Financial Statements
Consolidated Balance Sheets
3. The Company’s disclosure in its Annual Report on Form 10-KSB for the fiscal year ended October 31, 2004 related to its exclusive license agreement intangible asset consists of a separate balance sheet line item identifying the net carrying value along with disclosure of accumulated amortization and by calculation from the amounts disclosed on the face of the balance sheet the amortization period, the original carrying value, the amortization expense for the current period and the estimated aggregate amortization expense for each of the five succeeding years. For the periods presented the Company did not specifically discuss its impairment assessment related to this asset.
In response to SEC comment number 3, the Company is providing expanded disclosure for this intangible asset as set forth below.
| | October 31, 2004 | |
| | Gross Carrying | | Accumulated | |
| | Amount | | Amortization | |
Amortized intangible assets: | | | | | |
Exclusive license agreement | | 699,283 | | 291,350 | |
| | | | | |
Aggregate amortization expense: | | | | | |
For the year ended October 31, 2004 | | | | 69,924 | |
| | | | | |
Estimated amortization expense: | | | | | |
For the year ended October 31, 2005 | | | | 69,924 | |
For the year ended October 31, 2006 | | | | 69,924 | |
For the year ended October 31, 2007 | | | | 69,924 | |
For the year ended October 31, 2008 | | | | 69,924 | |
For the year ended October 31, 2009 | | | | 69,924 | |
Total | | | | 349,620 | |
This amortizable intangible asset is an exclusive license agreement related solely to the Company’s patented liquid lift system for low pressure gas wells which is discussed in detail under Management’s Discussion and Analysis of Financial Condition and Results of Operations, Oil and Gas Activities, Calliope Gas Recovery System previously in this Form 10-KSB.
7
The Company reviews the value of its intangible assets in accordance with SFAS No. 142, “Goodwill and Other Intangible Assets,” which requires that it evaluate these assets for impairment whenever events or changes in business circumstances indicate that the carrying amount of the assets may not be fully recoverable or that the useful lives of these assets are no longer appropriate.
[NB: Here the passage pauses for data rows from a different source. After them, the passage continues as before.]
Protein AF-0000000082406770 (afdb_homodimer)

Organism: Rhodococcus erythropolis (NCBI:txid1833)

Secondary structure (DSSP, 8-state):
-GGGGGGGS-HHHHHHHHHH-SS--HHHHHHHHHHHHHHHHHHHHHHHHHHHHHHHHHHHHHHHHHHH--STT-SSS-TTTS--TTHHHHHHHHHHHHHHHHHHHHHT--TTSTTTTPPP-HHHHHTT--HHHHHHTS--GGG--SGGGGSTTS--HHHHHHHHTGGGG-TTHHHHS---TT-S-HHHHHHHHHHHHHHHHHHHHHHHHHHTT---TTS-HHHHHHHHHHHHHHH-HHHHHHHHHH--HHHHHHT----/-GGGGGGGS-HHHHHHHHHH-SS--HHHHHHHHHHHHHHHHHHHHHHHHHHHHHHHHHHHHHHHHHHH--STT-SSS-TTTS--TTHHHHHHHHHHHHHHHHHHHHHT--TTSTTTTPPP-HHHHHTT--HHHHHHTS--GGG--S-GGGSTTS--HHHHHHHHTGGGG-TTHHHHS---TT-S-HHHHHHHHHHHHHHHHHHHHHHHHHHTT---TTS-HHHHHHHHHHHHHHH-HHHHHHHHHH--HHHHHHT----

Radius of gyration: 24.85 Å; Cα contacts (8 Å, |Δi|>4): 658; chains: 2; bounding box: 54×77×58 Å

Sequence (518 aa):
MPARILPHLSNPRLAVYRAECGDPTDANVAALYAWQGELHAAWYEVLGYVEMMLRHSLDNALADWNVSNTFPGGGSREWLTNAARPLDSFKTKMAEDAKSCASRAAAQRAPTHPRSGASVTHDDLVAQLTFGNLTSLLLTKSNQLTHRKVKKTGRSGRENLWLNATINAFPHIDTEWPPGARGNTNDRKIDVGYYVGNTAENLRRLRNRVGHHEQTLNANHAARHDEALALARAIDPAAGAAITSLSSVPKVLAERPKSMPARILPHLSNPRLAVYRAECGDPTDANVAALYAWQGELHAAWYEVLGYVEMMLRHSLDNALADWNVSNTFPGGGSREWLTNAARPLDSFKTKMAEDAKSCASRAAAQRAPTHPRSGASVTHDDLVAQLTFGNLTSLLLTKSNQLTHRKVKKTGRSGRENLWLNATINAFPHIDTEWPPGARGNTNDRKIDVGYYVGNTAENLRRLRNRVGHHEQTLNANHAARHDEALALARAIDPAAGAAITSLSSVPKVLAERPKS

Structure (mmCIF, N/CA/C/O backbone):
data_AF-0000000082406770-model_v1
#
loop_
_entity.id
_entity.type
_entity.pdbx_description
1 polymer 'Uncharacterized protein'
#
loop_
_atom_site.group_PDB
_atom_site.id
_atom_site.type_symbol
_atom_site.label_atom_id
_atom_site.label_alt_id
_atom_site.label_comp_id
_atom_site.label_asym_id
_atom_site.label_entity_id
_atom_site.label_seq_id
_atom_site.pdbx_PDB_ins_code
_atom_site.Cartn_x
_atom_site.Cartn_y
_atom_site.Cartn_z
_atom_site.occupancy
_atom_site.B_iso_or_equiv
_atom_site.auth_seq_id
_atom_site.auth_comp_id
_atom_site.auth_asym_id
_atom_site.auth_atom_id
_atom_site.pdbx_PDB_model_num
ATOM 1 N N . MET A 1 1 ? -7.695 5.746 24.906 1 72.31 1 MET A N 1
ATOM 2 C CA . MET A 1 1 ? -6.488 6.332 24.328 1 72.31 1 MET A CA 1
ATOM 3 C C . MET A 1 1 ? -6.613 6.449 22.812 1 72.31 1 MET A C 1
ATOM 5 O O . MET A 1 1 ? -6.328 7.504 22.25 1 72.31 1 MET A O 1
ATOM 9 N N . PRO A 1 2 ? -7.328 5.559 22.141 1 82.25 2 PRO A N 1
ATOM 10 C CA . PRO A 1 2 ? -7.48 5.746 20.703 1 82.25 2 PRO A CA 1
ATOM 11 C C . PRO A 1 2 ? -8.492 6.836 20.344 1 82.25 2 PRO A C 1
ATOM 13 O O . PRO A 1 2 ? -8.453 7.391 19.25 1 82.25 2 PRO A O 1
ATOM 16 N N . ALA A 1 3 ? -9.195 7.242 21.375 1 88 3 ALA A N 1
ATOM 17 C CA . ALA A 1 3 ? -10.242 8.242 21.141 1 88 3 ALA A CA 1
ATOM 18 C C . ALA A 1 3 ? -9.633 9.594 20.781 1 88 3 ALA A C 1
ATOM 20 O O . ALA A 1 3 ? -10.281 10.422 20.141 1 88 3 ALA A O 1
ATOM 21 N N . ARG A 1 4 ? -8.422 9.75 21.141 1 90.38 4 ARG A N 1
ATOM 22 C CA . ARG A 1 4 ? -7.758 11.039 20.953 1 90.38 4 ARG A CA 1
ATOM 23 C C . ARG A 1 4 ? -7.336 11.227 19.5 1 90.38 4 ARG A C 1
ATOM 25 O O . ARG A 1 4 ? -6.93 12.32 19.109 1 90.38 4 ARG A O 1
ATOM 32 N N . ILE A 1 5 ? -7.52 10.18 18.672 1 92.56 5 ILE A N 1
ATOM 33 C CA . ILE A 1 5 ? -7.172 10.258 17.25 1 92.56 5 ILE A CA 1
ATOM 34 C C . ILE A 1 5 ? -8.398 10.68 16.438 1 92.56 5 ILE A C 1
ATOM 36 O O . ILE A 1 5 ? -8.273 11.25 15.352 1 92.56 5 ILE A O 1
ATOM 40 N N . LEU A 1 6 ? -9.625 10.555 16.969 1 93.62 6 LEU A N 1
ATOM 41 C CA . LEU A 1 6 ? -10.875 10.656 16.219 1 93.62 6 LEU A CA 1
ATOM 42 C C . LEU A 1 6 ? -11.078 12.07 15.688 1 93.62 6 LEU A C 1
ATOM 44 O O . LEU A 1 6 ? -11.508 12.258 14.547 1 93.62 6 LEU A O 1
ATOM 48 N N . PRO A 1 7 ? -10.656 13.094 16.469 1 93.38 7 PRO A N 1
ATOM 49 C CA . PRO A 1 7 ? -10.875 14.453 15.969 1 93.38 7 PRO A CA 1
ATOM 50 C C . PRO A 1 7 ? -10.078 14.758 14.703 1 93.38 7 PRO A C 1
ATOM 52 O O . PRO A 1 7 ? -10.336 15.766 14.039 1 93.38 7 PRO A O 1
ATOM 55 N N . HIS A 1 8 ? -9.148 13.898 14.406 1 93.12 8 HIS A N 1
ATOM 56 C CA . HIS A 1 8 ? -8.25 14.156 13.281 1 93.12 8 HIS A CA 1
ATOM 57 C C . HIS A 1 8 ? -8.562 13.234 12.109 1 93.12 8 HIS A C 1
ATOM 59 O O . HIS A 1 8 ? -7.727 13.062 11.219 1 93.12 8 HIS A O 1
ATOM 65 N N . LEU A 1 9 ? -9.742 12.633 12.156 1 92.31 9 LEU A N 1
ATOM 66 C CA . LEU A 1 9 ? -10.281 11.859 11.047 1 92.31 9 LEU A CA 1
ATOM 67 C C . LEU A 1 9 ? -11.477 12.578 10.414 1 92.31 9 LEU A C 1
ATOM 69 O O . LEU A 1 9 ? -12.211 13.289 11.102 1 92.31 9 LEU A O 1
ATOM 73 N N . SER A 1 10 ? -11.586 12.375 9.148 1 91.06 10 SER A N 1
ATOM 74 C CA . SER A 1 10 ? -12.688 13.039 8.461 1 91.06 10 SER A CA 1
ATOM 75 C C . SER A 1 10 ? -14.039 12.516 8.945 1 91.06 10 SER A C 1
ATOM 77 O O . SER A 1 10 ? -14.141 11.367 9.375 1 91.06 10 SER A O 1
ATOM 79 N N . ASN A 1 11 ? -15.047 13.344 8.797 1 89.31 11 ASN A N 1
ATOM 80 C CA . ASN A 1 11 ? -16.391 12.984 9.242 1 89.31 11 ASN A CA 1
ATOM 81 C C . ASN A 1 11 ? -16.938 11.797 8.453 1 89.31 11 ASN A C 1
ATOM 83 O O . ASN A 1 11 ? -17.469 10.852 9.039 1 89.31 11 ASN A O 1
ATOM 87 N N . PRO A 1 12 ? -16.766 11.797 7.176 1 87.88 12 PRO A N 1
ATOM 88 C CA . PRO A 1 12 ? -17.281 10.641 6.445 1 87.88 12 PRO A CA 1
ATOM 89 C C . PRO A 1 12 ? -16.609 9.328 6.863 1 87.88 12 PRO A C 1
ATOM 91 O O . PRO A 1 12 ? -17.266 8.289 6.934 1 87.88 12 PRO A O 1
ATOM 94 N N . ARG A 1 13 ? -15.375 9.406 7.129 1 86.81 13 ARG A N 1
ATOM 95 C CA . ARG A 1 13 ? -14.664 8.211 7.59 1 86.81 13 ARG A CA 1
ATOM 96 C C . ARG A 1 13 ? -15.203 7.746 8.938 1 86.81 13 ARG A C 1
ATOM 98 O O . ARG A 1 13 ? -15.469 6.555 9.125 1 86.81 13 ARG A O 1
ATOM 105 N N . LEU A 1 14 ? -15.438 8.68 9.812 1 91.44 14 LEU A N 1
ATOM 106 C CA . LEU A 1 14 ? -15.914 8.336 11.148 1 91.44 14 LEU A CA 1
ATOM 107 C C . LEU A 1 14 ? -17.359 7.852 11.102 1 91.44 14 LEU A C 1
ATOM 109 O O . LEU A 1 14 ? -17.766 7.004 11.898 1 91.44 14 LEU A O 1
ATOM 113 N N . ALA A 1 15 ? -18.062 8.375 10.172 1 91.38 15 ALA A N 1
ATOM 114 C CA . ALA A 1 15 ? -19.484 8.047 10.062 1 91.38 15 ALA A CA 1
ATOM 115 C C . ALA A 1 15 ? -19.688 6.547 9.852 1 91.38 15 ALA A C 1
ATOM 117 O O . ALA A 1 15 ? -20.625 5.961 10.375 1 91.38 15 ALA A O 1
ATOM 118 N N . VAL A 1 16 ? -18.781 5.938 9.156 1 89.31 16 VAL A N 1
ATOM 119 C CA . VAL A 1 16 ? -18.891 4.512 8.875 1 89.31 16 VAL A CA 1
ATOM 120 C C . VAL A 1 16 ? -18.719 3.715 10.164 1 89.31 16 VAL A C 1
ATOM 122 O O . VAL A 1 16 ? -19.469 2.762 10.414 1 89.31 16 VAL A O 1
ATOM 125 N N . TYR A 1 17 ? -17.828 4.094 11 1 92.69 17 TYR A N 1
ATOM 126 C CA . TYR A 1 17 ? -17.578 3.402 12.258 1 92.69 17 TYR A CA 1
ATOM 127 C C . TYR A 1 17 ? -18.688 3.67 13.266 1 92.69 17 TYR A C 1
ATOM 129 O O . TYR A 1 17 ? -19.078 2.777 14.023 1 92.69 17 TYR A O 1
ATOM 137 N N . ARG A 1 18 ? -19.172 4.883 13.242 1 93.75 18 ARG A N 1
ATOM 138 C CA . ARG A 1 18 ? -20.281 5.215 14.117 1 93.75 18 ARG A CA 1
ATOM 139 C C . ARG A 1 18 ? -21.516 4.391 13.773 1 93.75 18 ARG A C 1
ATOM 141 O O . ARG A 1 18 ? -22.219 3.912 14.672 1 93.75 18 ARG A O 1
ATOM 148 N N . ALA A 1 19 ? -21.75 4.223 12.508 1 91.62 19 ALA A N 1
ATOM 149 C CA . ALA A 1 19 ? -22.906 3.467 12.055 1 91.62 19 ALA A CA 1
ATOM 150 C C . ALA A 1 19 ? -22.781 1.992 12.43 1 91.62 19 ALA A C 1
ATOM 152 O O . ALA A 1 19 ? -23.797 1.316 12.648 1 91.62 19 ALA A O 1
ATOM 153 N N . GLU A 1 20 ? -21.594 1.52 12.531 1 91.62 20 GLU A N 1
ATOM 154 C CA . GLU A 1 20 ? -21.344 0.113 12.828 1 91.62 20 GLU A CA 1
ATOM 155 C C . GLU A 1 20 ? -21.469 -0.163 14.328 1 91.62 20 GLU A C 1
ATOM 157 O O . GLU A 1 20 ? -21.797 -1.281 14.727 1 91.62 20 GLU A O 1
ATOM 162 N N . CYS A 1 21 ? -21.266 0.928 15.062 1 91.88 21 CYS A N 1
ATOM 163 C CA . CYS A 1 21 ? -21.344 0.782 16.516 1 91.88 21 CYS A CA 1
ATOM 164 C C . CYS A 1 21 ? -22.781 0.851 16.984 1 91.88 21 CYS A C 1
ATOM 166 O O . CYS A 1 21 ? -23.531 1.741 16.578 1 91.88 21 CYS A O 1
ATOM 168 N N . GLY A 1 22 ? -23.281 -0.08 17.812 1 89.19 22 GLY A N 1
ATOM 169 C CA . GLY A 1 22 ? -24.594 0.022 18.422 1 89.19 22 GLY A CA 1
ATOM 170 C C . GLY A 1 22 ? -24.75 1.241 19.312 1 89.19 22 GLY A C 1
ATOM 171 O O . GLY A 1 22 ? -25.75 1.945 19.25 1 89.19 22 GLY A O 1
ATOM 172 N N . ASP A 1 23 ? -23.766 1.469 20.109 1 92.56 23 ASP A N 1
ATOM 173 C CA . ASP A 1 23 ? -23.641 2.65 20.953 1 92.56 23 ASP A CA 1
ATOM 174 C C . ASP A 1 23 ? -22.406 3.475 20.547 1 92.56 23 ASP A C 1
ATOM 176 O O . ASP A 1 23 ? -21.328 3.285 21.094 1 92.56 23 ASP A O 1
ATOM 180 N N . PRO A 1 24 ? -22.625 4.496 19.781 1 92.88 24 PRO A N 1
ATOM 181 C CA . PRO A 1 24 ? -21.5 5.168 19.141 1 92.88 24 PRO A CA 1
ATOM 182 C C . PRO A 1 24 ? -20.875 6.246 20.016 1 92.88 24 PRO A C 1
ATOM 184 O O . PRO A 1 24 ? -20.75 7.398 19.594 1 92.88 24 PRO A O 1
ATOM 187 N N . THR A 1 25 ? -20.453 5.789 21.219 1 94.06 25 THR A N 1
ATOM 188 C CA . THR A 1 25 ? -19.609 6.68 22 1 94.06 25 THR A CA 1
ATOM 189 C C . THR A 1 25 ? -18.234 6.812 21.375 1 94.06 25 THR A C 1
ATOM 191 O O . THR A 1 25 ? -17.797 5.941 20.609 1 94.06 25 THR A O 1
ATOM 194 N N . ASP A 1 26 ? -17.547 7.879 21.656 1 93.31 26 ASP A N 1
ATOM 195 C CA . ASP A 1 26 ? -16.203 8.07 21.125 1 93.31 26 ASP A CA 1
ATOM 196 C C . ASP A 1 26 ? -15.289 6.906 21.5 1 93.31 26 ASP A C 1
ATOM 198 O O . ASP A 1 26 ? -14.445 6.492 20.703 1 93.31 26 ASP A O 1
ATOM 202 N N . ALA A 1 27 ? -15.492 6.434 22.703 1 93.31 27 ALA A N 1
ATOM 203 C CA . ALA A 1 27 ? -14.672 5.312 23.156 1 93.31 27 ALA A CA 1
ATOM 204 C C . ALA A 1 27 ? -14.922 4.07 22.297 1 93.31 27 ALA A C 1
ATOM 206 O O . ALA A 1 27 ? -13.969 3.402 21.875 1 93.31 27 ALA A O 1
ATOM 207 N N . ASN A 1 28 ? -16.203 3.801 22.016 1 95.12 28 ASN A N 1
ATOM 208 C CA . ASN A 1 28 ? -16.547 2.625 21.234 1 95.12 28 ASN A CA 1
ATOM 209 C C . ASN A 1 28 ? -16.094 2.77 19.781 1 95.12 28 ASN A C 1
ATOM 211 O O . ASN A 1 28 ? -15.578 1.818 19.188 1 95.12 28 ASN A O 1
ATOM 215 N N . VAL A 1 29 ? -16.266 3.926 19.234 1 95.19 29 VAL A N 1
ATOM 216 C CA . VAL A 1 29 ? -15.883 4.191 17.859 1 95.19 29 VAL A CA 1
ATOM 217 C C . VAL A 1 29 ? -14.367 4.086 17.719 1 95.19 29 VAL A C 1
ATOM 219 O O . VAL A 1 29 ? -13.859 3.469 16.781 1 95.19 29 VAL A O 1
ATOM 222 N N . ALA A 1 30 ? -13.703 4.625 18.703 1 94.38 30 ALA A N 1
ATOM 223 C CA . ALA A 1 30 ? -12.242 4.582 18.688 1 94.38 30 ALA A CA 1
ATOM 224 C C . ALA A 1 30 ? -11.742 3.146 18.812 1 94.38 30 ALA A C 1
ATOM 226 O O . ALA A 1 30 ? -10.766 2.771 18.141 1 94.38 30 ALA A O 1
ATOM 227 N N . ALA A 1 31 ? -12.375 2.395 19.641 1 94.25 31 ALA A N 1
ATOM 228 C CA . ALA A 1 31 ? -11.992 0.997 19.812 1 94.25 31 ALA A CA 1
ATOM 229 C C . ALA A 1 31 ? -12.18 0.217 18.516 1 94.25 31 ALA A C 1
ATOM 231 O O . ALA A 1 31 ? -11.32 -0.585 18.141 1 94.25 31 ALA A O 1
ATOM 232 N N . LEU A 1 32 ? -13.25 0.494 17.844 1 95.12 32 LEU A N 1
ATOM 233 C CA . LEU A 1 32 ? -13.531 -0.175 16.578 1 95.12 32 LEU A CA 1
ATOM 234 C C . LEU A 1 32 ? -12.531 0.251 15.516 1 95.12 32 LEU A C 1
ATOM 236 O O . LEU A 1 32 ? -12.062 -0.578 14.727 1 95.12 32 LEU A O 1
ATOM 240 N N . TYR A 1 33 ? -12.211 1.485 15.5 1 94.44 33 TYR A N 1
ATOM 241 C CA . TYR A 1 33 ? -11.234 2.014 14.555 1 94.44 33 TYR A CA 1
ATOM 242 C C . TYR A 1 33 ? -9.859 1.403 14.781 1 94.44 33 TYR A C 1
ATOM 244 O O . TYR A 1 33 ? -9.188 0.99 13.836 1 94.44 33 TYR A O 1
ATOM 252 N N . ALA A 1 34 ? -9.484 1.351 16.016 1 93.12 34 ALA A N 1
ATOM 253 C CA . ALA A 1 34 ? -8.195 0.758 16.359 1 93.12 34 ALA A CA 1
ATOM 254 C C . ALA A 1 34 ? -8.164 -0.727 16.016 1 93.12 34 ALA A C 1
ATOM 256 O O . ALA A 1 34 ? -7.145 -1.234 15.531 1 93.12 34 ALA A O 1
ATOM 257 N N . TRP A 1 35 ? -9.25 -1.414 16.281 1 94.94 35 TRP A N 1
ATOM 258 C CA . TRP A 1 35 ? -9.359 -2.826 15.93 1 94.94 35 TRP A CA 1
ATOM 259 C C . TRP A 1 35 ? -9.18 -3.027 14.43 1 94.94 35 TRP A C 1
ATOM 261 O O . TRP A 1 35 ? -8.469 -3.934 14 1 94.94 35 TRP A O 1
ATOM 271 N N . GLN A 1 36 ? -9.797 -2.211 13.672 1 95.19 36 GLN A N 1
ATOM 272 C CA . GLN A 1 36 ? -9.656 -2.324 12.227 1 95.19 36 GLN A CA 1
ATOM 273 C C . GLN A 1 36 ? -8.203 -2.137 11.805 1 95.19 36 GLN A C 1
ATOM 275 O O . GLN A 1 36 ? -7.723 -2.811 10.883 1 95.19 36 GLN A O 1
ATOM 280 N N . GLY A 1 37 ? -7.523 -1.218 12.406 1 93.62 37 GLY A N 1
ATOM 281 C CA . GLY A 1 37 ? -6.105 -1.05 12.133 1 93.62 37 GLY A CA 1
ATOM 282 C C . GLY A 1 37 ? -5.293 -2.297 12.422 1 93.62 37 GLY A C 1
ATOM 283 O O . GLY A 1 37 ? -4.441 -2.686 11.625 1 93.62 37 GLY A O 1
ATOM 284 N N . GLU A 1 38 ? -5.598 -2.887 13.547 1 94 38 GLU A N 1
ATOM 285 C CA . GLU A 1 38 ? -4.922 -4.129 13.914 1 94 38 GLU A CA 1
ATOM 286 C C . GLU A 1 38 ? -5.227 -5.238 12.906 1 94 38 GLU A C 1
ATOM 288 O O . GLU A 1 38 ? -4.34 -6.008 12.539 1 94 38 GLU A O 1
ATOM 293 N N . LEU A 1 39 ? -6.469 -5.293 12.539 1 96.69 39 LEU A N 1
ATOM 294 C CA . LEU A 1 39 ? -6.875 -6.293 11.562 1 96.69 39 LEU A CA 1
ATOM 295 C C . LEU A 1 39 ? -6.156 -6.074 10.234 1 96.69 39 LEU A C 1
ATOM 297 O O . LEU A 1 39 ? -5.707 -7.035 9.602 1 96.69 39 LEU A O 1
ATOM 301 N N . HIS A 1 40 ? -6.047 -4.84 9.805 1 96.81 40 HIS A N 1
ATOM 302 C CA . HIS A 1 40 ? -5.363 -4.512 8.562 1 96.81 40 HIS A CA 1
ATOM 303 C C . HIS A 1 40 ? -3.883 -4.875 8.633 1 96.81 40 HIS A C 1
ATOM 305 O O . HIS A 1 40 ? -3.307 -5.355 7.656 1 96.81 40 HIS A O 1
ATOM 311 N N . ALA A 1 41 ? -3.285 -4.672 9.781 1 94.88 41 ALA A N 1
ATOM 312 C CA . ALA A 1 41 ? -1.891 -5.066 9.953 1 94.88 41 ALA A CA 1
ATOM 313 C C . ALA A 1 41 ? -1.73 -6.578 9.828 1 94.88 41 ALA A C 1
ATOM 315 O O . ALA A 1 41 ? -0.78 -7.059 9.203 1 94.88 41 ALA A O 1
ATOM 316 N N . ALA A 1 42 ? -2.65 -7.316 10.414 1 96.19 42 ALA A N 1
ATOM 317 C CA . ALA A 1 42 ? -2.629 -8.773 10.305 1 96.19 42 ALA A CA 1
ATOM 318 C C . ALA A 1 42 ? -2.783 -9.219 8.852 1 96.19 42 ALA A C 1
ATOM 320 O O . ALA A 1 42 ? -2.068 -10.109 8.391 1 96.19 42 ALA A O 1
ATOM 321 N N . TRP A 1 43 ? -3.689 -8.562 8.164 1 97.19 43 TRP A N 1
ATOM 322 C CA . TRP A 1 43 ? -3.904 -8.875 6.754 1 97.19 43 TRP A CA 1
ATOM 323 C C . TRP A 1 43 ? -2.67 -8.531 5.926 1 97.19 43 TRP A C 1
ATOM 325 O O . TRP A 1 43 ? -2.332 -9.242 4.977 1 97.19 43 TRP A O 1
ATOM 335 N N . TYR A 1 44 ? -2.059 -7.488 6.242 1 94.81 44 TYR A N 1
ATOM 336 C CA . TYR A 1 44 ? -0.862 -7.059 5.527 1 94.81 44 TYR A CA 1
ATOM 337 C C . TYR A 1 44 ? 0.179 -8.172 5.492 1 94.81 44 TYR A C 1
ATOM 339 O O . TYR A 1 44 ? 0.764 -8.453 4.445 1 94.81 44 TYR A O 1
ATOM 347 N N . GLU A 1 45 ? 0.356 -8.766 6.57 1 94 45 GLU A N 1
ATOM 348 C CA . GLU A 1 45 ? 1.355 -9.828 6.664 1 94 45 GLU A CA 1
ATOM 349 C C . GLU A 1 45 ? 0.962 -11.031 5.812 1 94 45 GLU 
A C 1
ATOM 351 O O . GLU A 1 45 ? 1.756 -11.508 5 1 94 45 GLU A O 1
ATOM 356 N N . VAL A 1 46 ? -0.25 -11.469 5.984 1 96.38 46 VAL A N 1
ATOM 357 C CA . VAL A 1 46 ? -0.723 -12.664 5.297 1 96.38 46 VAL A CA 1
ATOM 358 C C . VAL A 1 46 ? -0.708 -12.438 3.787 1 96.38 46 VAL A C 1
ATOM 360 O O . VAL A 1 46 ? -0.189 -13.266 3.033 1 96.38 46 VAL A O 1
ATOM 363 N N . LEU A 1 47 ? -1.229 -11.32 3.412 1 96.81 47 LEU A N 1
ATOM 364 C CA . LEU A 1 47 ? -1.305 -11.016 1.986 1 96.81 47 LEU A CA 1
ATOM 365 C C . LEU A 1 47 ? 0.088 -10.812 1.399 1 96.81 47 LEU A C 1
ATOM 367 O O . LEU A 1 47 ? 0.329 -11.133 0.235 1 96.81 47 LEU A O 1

At October 31, 2004, this amortizable intangible asset had a net book value of $407,933. The value of this asset is believed to be realizable based on the Company’s estimation of future cash flows from application of the Company’s patented liquid lift system. The Company’s impairment test compares the estimated undiscounted future net cash flows related to this asset with the related net capitalized costs of the asset at the end of each period. If the net capitalized cost exceeds the undiscounted future net cash flows, the cost of the asset is written down to estimated fair value. As of October 31, 2004, the Company has not recorded an impairment write-down for this asset. The estimated undiscounted value of future net cash flows is derived from estimates of proved reserve values. See “Oil and Gas Reserves” above.
Company Proposed Response:
The Company has addressed comment number 3 from the SEC by providing revised disclosure that addresses each of the points raised. The Company proposes to expand and modify its current disclosure with the disclosure outlined above on a prospective basis for any 1934 Act filings where it is required beginning with the second quarter ended April 30, 2005.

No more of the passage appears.